Being born and raised in the heart of North India in the era of no internet meant many things — most of all, it meant that your exposure to the world was limited. That doesn’t necessarily mean that one is ignorant of the cultures and cuisines of foreign lands; in India, where diversity divides and unities an entire country, it is just as easy to be ignorant of what’s happening in our own land. Case in point, the South of India.
Distinctly different from the North, the deccan was largely shrouded in mystery. As a child of the 80s, all I knew about southern India was that there was a land called Madras, and people who lived there were called Madrasis. Yes, I was once guilty of the same ignorance, that is still afloat now. To my credit, I now nudge people towards better understanding with my knowledge of the five states, its many cuisines, it’s myriad cultures, it’s diverse people and distinct politics. But back then, I knew no better.
Ignorance
isn’t appetising
What affected me most was my limited understanding of the food in South India, which was obviously not possible to find and recreate in small-town Uttar Pradesh. First mistake: I thought all South Indian fare was vegetarian. Second mistake: I thought the vegetarian fare was restricted to crispy dosas and fluffy idlis served with sambar that people often drank. Third mistake: when my one South Indian friend showed his preference for curd rice over all else, I didn’t understand why.
Then, we made a trip down South.
It was here that I came to know of ‘meals’ and ‘tiffin’. The former, until then, was a word I had only read in textbooks and the latter meant the steel box we carried to school. I also learnt that dosas were not served for lunch or dinner. “That’s tiffin,” we were told, “come back in the evening if you want dosai”.
One would think that eating dosais across Karnataka, Kerala, Tamil Nadu and Andhra would make me go back wiser. But going back to my cocoon meant going back to the old ways. And so, for years, I continued eating dosas imagining it to be the epitome of South Indian cuisine.
It was only after I met my husband, who was better versed with the ways of South India, that I learnt a little more about all things South. He laughed at my concept of dosa and idli and narrated stories of beef curry and trotter soup. He spoke of biriyani and chicken 65, and sang songs in praise of mutton roast, avial, tamarind rice and appams. He took me to far corners of the city to show me what a parotta was and how pongal tasted. I am not sure if he did all that for the love of the food or to woo his wife-to-be, but he ended up instilling in my mind a deep curiosity for the flavours of the deccan (and adding several inches to my waist) in the process. And so at 23, I became a South Indian food literate.
Discovering South India through food
The real turning point however came when we moved to Bangalore. I was in the city after twenty years, and the restaurants had changed. There were no strict uncles who looked down upon you when you asked for dosa in the middle of the day; they offered you gobi manchurian and fried rice instead. While the city had learnt to tolerate a North Indian’s desire for tiffin all day long, I was getting used to the deccan’s food culture — akki roti and bonda-soup for evenings, dosa and kara baath for mornings, and biriyani, parotta, rice, or ‘meals’ for meal times.
If Bangalore gave me a taste of the cosmopolitan flavours, Chennai taught me what good street food meant: trotter soup, parottas with curries, muruku sandwich, Andhra meals and Tamil thalis.

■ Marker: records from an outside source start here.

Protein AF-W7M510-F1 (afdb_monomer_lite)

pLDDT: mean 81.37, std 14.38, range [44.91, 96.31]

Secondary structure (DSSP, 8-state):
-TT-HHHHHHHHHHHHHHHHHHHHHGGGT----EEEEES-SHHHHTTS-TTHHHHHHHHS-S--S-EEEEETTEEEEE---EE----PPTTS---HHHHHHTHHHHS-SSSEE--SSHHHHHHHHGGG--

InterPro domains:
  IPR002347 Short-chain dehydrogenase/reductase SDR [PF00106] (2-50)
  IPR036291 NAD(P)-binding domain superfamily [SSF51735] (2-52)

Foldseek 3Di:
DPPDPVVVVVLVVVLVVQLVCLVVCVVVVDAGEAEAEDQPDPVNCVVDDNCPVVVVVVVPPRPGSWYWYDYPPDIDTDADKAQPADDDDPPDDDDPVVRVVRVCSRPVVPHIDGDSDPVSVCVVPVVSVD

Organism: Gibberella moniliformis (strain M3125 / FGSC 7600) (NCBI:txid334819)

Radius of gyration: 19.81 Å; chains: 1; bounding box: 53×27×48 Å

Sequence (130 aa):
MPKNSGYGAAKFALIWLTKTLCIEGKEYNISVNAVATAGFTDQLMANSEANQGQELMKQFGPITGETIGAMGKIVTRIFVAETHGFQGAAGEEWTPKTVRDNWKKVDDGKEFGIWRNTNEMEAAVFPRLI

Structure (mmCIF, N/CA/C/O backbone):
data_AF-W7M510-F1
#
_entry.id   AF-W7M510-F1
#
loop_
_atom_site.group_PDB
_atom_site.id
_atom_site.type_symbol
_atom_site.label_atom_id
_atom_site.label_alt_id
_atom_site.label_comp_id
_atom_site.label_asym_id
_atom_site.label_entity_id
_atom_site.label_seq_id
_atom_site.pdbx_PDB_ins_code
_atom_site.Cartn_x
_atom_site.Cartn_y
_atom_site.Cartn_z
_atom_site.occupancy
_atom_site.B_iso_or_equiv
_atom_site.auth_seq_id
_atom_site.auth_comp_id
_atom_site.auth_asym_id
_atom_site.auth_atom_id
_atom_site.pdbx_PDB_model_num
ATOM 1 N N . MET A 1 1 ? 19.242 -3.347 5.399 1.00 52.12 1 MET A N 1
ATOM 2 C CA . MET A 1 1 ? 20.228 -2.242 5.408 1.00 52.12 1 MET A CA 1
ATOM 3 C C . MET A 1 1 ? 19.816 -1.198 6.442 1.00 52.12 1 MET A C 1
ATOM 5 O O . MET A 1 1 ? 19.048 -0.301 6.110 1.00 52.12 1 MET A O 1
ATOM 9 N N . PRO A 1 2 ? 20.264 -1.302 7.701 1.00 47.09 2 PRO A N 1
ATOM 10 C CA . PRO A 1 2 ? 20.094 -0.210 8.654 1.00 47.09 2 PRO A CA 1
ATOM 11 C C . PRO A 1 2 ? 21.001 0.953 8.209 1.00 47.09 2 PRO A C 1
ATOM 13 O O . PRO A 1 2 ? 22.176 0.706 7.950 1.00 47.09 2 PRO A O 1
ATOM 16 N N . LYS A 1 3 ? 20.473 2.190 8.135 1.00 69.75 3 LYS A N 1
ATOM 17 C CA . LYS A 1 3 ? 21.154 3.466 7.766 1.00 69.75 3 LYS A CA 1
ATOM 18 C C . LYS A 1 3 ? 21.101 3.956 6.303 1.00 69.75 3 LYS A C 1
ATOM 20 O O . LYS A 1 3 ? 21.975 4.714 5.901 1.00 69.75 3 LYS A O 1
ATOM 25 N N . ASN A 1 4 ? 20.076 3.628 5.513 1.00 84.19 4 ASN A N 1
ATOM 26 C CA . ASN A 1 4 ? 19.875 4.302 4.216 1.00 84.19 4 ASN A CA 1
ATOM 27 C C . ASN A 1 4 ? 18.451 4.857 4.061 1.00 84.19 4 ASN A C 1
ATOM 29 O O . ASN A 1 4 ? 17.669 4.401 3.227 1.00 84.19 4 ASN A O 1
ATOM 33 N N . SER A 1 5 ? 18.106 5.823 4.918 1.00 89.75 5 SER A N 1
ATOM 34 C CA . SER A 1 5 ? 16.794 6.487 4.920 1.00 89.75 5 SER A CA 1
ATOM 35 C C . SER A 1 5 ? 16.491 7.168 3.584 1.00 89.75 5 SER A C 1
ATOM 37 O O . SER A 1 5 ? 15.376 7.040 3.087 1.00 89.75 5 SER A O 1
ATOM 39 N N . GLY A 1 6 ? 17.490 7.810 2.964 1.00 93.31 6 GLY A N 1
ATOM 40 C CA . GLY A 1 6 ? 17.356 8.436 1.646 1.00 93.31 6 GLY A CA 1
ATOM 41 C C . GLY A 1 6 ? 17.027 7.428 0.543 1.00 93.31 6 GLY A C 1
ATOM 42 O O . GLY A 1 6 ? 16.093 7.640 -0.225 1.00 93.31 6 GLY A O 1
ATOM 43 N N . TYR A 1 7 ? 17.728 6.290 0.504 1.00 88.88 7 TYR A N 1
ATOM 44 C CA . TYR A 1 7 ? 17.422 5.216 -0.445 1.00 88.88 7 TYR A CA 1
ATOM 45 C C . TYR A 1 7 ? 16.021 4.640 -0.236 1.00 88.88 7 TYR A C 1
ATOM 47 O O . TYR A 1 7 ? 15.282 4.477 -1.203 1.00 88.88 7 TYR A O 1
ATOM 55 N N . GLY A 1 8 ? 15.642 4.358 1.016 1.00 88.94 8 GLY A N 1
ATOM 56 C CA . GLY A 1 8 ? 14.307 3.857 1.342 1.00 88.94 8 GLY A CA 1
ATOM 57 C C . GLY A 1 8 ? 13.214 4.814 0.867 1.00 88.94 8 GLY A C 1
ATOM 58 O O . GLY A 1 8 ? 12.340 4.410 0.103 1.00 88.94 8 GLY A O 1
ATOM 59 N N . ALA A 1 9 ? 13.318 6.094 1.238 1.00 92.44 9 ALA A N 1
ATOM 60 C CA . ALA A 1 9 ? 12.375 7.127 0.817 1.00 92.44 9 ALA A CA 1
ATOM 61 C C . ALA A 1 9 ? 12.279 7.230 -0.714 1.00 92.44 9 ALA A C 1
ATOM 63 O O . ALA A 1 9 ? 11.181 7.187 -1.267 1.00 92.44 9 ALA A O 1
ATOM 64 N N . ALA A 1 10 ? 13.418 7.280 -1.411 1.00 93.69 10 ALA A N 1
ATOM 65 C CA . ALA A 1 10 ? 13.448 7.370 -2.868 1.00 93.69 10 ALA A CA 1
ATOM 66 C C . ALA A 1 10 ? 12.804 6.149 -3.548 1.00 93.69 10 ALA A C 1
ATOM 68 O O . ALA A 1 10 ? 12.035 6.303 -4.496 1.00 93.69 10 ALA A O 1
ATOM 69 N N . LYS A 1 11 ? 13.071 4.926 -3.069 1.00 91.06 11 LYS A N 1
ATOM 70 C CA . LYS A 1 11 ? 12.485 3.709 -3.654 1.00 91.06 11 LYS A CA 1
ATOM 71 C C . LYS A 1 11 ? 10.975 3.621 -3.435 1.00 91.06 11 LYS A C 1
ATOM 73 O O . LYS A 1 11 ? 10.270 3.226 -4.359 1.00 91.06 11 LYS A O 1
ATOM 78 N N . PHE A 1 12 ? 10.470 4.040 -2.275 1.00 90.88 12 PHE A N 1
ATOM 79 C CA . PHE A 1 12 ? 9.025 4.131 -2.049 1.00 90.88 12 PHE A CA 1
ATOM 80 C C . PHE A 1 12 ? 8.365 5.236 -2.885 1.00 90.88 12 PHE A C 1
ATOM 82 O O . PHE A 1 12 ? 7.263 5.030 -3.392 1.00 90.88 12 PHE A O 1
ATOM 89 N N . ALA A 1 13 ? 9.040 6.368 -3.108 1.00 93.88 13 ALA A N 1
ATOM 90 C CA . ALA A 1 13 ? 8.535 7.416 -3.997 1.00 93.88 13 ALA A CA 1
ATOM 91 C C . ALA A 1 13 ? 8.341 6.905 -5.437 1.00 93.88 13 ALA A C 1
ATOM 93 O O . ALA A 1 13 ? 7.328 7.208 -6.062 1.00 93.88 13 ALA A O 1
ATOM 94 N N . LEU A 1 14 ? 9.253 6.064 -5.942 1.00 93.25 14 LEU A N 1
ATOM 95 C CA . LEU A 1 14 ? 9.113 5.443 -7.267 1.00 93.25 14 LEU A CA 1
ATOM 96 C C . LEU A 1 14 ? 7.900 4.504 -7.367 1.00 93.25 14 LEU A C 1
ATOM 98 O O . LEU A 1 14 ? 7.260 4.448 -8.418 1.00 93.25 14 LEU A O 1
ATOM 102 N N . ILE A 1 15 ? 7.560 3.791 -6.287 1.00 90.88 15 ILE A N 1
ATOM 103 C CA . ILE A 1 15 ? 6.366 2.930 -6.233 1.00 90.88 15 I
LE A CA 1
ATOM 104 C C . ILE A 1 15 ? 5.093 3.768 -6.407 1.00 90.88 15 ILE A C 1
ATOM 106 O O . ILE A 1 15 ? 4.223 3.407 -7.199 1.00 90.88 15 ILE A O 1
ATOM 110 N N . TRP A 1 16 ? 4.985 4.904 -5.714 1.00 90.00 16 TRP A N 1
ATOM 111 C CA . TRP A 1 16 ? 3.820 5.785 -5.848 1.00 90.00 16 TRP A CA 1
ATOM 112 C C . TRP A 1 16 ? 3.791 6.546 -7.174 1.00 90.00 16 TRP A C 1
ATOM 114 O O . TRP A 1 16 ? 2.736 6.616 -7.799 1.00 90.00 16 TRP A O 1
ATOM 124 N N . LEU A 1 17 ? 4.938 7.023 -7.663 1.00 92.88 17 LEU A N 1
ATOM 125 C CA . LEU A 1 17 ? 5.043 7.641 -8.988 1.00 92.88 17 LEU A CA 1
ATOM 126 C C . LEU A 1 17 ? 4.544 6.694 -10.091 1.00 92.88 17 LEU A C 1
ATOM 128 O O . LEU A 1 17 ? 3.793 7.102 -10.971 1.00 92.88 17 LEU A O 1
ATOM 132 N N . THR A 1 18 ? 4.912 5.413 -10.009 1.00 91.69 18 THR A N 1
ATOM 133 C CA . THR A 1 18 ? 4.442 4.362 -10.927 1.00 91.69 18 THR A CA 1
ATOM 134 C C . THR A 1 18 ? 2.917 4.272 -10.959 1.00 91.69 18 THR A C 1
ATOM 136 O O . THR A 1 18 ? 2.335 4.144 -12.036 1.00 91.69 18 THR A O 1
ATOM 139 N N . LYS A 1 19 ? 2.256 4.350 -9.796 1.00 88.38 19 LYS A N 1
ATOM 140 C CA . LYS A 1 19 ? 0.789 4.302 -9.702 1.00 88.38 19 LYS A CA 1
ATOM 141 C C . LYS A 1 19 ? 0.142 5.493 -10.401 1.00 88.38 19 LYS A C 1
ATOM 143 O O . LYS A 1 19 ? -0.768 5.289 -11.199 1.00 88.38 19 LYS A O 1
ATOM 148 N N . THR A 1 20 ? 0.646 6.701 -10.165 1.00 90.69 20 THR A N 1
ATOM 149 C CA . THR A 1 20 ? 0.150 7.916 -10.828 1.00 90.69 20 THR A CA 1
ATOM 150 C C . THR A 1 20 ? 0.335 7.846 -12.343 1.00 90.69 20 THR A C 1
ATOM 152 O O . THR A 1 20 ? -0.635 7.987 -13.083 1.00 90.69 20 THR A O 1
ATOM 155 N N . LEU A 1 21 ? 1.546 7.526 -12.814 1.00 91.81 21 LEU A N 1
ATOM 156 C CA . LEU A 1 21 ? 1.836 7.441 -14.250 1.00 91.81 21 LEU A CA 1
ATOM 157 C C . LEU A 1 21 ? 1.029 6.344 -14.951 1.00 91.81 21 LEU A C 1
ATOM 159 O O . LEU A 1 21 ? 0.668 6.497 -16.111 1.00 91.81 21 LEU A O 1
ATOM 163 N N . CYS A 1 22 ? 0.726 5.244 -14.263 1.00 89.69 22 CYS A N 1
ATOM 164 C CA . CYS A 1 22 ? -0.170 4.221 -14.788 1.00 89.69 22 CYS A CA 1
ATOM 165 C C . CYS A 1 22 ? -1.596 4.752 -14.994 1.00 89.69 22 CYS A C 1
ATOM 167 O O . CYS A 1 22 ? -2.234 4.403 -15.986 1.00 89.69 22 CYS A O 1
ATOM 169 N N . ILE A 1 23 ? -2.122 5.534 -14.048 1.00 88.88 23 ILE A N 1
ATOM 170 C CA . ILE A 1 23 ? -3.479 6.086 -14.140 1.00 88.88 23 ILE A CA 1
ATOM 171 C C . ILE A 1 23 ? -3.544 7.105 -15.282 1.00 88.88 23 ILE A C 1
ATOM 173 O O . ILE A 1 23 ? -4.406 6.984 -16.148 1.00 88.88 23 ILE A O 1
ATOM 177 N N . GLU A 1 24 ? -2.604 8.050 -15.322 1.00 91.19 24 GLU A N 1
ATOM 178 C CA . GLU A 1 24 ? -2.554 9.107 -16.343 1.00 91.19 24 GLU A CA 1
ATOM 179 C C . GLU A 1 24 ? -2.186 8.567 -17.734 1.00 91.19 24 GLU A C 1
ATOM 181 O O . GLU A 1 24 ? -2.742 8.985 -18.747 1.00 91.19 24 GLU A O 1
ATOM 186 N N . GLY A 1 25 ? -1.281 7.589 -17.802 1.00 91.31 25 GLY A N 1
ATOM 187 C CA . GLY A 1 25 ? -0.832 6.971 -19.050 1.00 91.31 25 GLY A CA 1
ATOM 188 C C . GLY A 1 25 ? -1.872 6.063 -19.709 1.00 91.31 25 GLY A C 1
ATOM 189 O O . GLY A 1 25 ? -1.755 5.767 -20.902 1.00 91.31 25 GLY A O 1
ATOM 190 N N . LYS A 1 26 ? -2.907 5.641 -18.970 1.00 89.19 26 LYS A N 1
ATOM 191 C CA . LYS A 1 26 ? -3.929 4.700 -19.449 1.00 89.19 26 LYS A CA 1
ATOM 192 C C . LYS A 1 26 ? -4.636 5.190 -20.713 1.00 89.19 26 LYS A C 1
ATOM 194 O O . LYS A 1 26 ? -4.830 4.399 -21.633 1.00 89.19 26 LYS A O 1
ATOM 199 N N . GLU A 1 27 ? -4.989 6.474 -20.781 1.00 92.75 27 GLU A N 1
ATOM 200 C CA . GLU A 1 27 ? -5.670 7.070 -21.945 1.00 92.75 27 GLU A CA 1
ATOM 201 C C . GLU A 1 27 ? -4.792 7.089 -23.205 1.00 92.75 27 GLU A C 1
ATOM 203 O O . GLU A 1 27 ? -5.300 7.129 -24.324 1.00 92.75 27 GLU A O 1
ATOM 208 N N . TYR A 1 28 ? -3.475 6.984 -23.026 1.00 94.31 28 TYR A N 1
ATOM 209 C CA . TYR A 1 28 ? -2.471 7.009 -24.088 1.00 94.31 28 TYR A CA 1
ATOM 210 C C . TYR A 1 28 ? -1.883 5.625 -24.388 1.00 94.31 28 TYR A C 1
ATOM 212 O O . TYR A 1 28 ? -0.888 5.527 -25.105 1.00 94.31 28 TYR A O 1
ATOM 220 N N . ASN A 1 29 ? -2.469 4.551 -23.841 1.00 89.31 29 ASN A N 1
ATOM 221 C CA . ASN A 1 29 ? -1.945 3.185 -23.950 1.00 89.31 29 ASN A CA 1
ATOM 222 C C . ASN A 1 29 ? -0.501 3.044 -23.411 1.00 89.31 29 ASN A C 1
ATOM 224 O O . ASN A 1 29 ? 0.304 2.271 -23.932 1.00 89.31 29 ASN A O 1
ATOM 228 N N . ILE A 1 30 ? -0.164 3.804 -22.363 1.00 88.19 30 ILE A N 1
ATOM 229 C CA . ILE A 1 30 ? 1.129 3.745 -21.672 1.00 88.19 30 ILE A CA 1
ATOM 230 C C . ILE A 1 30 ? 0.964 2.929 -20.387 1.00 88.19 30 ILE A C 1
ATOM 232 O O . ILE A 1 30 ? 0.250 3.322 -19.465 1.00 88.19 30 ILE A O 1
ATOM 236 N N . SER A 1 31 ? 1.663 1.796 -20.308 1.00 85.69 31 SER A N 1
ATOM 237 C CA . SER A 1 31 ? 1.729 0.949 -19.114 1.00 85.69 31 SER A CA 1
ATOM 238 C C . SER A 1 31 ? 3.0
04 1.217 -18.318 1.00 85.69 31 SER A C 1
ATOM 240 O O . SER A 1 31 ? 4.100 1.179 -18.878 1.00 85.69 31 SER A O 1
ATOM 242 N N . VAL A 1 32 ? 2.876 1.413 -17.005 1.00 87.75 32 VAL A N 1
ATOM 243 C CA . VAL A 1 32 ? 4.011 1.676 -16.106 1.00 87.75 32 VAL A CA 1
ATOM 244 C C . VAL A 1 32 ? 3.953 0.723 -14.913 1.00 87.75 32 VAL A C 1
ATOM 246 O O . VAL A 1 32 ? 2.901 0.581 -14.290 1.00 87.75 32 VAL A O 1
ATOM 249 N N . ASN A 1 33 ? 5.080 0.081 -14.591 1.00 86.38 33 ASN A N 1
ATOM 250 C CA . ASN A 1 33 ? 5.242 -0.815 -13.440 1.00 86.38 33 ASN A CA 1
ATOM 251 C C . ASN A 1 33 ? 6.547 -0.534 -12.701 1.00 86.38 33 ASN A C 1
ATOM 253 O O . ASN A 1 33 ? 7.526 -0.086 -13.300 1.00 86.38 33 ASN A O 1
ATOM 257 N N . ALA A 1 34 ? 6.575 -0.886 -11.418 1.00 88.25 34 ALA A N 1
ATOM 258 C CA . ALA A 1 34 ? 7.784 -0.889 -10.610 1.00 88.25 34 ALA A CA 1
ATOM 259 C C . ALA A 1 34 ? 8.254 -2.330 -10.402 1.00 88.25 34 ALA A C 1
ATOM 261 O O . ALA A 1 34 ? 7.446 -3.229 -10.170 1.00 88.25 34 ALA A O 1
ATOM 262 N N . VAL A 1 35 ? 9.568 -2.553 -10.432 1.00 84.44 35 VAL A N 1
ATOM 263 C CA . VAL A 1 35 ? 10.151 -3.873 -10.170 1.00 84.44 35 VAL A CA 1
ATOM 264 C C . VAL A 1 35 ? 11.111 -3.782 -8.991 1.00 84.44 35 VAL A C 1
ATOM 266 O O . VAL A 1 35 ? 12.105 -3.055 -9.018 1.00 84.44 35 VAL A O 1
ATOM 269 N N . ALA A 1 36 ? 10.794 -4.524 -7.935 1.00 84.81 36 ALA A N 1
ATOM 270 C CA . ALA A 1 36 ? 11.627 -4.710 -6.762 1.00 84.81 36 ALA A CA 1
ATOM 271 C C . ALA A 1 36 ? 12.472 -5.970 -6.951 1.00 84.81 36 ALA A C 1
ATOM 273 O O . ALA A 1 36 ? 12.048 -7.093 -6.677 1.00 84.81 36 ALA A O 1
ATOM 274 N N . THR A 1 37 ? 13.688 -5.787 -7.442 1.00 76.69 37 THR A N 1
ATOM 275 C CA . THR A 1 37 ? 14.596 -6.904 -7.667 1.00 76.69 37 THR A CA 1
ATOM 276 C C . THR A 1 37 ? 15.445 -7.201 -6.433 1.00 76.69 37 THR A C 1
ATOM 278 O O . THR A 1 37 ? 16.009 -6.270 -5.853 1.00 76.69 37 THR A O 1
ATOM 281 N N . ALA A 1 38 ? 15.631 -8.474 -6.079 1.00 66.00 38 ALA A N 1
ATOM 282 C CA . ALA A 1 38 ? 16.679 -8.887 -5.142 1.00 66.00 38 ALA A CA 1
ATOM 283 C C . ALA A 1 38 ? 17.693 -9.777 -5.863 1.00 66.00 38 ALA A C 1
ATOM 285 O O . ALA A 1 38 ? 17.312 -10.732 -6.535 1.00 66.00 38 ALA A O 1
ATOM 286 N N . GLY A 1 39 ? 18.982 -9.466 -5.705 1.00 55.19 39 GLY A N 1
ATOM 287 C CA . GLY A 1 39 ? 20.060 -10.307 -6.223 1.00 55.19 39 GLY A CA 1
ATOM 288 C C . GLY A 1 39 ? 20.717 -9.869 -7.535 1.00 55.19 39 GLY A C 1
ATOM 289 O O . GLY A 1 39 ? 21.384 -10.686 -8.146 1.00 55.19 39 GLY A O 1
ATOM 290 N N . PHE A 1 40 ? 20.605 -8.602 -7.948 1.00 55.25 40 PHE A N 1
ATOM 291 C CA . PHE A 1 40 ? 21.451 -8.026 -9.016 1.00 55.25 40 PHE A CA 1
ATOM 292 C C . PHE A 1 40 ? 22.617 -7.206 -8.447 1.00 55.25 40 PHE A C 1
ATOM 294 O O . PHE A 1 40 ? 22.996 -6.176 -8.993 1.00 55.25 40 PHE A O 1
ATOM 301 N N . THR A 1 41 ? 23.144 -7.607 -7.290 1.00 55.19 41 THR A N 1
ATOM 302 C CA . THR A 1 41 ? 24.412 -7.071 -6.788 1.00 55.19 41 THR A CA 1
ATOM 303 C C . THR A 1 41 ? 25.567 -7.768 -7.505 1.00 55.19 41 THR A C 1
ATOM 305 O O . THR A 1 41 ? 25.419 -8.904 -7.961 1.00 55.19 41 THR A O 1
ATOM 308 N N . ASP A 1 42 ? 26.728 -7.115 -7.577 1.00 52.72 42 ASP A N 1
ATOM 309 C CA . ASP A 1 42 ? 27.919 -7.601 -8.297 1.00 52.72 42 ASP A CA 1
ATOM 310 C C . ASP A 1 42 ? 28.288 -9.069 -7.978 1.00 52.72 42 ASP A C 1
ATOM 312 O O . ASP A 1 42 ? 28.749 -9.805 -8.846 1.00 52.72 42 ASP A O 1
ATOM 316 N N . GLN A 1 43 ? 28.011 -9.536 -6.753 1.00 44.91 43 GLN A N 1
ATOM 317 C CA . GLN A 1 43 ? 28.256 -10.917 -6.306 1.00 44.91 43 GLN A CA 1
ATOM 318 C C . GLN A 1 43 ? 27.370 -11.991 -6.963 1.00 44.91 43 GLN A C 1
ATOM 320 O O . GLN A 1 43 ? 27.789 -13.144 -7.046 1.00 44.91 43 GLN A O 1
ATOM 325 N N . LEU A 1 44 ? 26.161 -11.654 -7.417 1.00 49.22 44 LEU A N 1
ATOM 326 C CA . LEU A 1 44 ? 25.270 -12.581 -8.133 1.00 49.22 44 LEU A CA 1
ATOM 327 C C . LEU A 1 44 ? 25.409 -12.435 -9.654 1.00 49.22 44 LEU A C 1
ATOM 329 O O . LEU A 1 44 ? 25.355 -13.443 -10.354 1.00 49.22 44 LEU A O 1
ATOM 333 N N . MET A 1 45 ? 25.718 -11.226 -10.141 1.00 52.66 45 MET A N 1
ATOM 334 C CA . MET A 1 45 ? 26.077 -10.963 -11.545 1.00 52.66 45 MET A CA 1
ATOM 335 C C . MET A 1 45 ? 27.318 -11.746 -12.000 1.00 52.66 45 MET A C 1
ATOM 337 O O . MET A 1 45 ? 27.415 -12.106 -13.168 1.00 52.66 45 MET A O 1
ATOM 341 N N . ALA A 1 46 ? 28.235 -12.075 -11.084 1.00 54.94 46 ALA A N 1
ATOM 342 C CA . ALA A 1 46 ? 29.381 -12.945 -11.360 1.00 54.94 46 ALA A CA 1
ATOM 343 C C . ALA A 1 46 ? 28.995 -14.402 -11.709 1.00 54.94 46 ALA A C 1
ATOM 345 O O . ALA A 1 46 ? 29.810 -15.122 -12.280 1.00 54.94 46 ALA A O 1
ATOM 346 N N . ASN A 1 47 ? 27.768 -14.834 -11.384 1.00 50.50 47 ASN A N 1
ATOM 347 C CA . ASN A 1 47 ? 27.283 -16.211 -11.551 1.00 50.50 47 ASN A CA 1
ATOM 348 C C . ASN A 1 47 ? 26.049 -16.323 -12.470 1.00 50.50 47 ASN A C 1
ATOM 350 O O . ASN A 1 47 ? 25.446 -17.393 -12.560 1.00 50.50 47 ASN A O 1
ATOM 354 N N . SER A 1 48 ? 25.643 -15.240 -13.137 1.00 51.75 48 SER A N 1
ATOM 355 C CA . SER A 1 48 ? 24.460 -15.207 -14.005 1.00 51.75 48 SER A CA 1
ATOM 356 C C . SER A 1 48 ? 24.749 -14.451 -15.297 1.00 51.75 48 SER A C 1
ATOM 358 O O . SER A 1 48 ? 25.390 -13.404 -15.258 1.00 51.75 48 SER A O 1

Kal dosas were thick and soft, and roasts smelt of ghee and gunpowder. Beef, chicken, mutton, fish, were all cooked in South Indian flavours — I was in food heaven.
My tricks in the kitchen expanded too. From the basic sambar to the seemingly simple, yet complicated stew, from pongal to khara baath, from paniyaram to payasam, my ability to cook South Indian fare went well beyond steaming idlis. My chutneys weren’t chalky, my sambar was fragrant, and my dosas could beat any darshini hands down.
And then it was time to move back.
It has been years since I have returned to the land where many people still equate idli and dosa to the be all and end all of the southern cuisine, and now thankfully, I am not one of them.